*** Begin section ***

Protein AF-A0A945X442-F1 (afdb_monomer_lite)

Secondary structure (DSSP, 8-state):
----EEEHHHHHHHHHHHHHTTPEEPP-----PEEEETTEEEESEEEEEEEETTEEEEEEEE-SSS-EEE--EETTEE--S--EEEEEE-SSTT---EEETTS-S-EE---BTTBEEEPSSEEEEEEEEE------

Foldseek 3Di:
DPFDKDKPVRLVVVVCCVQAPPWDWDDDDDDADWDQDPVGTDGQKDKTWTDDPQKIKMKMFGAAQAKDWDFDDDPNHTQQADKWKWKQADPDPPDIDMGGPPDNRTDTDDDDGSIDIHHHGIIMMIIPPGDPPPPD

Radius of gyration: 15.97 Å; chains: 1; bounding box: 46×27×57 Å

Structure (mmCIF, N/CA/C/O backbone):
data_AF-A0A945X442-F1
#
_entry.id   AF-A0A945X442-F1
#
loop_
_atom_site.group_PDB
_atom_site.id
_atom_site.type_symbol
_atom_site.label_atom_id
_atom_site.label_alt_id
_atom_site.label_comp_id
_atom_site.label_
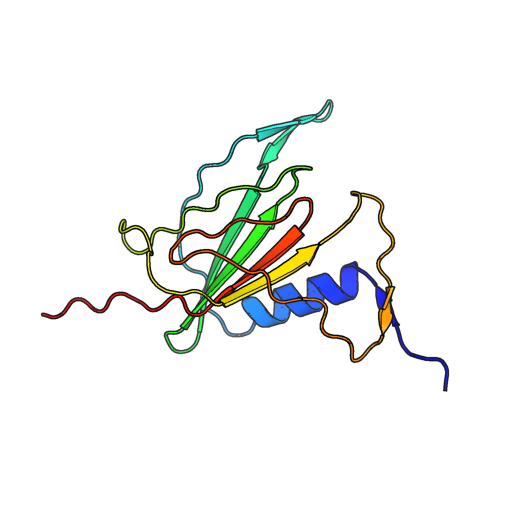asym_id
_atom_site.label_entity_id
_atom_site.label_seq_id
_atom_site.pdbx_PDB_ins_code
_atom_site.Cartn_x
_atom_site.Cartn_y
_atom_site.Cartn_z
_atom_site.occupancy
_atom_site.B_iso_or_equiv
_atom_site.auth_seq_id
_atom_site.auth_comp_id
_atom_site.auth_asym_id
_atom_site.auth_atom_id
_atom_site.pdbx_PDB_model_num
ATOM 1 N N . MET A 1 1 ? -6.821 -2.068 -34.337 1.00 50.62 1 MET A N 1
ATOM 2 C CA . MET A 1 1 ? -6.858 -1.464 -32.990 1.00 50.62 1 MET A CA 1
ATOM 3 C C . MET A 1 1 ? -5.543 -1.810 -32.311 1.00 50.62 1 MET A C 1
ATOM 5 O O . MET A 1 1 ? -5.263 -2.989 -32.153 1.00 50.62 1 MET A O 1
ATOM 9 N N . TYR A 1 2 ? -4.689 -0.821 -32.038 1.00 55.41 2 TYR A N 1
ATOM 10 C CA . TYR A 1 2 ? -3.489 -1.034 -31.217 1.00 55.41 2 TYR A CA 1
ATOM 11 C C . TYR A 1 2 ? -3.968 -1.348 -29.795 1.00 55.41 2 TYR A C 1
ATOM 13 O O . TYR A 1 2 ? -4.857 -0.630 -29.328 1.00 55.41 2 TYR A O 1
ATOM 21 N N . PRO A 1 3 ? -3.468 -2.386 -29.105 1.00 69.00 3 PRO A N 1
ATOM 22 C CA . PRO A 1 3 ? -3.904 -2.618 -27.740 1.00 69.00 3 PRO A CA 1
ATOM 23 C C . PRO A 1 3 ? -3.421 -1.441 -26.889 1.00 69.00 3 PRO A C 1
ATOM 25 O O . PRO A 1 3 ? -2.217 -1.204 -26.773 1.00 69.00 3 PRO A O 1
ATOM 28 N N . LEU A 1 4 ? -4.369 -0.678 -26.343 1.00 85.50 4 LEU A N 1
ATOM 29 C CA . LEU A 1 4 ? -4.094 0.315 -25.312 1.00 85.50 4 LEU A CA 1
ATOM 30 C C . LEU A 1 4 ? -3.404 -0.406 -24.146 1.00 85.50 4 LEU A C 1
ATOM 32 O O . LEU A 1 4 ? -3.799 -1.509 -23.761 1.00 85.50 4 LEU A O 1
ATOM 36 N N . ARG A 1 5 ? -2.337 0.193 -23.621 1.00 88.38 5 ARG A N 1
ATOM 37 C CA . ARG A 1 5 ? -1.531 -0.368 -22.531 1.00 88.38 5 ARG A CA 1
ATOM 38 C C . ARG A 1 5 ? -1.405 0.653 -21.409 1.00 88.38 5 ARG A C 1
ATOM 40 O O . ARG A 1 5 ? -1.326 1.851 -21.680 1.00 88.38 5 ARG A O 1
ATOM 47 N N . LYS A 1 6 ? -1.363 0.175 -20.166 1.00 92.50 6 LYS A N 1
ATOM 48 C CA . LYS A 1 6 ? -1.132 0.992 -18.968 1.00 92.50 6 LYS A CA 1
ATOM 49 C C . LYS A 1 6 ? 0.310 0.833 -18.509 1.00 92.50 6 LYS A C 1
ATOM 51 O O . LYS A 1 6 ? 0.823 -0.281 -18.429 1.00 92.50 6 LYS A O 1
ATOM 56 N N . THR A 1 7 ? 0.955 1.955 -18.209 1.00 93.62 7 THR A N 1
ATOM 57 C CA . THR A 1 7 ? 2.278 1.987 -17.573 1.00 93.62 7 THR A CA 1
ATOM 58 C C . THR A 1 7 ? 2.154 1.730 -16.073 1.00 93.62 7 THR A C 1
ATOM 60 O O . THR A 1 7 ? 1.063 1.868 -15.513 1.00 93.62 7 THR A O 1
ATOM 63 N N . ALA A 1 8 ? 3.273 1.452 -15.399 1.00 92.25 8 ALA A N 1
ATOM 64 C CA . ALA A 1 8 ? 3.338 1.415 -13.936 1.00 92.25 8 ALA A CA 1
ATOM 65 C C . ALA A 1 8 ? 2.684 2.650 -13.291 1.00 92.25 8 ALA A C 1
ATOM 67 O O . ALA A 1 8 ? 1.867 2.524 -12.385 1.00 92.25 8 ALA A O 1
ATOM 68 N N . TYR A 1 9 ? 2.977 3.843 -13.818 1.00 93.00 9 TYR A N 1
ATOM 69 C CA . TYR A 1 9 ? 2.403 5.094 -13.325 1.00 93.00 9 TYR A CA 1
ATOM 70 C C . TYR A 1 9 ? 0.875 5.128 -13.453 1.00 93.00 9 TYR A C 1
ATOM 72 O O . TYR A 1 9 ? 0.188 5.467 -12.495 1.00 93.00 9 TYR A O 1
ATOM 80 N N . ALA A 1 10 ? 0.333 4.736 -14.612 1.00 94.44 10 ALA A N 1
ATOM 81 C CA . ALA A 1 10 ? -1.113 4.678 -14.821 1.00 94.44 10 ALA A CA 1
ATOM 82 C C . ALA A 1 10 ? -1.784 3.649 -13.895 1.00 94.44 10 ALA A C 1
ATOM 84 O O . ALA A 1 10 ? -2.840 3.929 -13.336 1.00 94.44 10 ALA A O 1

*** End section ***
*** Begin section ***

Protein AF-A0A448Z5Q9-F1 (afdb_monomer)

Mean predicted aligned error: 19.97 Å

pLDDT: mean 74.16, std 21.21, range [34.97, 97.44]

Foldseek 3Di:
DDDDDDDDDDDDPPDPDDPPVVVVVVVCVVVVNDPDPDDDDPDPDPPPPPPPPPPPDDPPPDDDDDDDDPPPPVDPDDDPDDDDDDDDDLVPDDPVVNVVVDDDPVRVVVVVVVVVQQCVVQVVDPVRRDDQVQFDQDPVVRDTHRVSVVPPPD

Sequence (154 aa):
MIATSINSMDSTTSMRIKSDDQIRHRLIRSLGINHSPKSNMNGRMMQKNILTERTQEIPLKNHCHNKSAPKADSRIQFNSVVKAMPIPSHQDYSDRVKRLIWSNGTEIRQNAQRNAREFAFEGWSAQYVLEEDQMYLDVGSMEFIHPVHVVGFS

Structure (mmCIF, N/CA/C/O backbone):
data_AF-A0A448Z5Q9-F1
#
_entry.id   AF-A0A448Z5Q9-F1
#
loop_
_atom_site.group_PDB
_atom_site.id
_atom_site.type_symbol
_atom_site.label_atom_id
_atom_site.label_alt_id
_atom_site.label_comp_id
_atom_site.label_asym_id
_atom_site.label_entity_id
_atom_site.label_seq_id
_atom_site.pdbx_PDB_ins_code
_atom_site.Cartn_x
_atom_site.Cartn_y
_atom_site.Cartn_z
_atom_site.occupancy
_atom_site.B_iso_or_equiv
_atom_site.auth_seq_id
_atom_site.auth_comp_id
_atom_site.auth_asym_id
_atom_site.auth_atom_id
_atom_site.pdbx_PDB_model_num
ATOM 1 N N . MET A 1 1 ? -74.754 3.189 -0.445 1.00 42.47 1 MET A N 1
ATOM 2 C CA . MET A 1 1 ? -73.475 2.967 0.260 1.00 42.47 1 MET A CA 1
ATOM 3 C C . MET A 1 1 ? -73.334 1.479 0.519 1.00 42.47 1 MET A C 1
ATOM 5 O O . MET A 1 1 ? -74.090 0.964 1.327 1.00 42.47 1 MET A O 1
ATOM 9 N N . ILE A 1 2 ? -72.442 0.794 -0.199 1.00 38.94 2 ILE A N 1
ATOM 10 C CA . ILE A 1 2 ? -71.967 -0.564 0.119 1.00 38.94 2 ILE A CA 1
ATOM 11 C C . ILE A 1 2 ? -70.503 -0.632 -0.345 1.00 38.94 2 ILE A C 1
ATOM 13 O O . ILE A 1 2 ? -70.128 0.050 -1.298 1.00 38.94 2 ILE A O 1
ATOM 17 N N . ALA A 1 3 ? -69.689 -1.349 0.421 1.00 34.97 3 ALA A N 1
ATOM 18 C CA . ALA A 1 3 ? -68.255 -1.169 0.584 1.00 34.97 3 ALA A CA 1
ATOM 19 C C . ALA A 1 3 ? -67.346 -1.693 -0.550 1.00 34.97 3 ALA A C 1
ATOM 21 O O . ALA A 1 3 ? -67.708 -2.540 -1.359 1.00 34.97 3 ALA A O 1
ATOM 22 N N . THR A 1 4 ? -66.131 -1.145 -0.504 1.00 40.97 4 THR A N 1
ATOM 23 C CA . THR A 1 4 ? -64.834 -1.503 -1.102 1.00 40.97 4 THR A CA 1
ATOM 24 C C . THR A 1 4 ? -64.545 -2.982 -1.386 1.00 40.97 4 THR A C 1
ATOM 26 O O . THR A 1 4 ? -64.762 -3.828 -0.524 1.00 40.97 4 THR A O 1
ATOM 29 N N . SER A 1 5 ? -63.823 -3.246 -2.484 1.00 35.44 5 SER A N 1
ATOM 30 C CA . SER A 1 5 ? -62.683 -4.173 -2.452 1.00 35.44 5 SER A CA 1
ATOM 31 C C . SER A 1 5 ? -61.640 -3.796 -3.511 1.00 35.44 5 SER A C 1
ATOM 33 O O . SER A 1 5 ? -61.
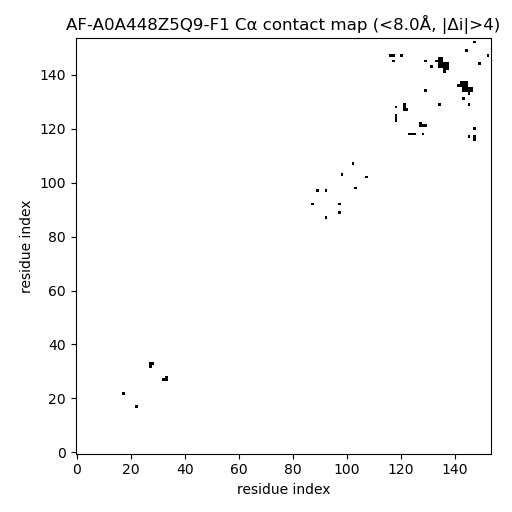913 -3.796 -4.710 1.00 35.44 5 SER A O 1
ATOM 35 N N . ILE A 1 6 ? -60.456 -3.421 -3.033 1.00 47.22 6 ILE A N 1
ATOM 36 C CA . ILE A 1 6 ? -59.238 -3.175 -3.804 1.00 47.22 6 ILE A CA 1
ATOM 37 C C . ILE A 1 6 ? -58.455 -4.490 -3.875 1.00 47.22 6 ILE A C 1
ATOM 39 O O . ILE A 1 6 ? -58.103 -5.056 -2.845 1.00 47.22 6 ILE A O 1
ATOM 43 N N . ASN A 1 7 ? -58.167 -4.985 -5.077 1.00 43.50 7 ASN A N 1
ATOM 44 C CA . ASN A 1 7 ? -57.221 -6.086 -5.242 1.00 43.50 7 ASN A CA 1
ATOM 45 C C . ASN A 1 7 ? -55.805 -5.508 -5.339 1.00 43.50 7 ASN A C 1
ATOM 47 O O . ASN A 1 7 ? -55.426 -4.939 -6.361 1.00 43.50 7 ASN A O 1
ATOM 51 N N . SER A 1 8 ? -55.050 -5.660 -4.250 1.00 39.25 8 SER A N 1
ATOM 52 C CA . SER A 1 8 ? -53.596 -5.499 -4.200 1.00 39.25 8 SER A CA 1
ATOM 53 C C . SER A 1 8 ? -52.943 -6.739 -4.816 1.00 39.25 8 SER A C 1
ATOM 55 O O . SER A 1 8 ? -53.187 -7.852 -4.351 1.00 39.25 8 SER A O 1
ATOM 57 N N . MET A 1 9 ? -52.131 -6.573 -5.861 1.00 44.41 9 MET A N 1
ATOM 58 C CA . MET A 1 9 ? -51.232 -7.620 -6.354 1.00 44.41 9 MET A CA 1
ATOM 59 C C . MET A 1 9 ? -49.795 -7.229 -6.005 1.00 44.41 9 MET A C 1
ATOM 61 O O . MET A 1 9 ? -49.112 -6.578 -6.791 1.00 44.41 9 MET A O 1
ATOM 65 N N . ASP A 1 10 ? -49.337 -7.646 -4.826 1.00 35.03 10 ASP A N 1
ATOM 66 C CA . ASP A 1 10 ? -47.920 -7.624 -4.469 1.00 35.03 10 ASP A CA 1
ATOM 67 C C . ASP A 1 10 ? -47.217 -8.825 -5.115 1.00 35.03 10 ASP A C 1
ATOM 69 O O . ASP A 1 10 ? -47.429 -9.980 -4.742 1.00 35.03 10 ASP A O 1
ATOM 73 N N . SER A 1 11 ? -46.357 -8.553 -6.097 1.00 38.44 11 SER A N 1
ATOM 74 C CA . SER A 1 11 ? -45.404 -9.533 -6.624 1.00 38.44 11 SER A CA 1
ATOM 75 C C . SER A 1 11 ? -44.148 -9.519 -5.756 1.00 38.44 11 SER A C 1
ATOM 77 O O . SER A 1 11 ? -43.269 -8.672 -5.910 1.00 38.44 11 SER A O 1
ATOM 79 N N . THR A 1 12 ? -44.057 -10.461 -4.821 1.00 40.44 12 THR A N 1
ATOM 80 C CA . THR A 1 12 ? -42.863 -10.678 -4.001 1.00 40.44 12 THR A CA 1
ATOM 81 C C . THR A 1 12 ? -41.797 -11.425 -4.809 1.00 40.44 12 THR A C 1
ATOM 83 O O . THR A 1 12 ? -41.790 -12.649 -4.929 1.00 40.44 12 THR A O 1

*** End section ***

▸ **GOAL OF THE EXERCISE**: Return the span of lines in the data above that opens at the line with "ATOM 3 C C . MET A 1 1 ? -73.334" and closes at the line with "ATOM 22 N N", exactly, ends included, nothing else.

▸ **OUTPUT**:
ATOM 3 C C . MET A 1 1 ? -73.334 1.479 0.519 1.00 42.47 1 MET A C 1
ATOM 5 O O . MET A 1 1 ? -74.090 0.964 1.327 1.00 42.47 1 MET A O 1
ATOM 9 N N . ILE A 1 2 ? -72.442 0.794 -0.199 1.00 38.94 2 ILE A N 1
ATOM 10 C CA . ILE A 1 2 ? -71.967 -0.564 0.119 1.00 38.94 2 ILE A CA 1
ATOM 11 C C . ILE A 1 2 ? -70.503 -0.632 -0.345 1.00 38.94 2 ILE A C 1
ATOM 13 O O . ILE A 1 2 ? -70.128 0.050 -1.298 1.00 38.94 2 ILE A O 1
ATOM 17 N N . ALA A 1 3 ? -69.689 -1.349 0.421 1.00 34.97 3 ALA A N 1
ATOM 18 C CA . ALA A 1 3 ? -68.255 -1.169 0.584 1.00 34.97 3 ALA A CA 1
ATOM 19 C C . ALA A 1 3 ? -67.346 -1.693 -0.550 1.00 34.97 3 ALA A C 1
ATOM 21 O O . ALA A 1 3 ? -67.708 -2.540 -1.359 1.00 34.97 3 ALA A O 1
ATOM 22 N N . THR A 1 4 ? -66.131 -1.145 -0.504 1.00 40.97 4 THR A N 1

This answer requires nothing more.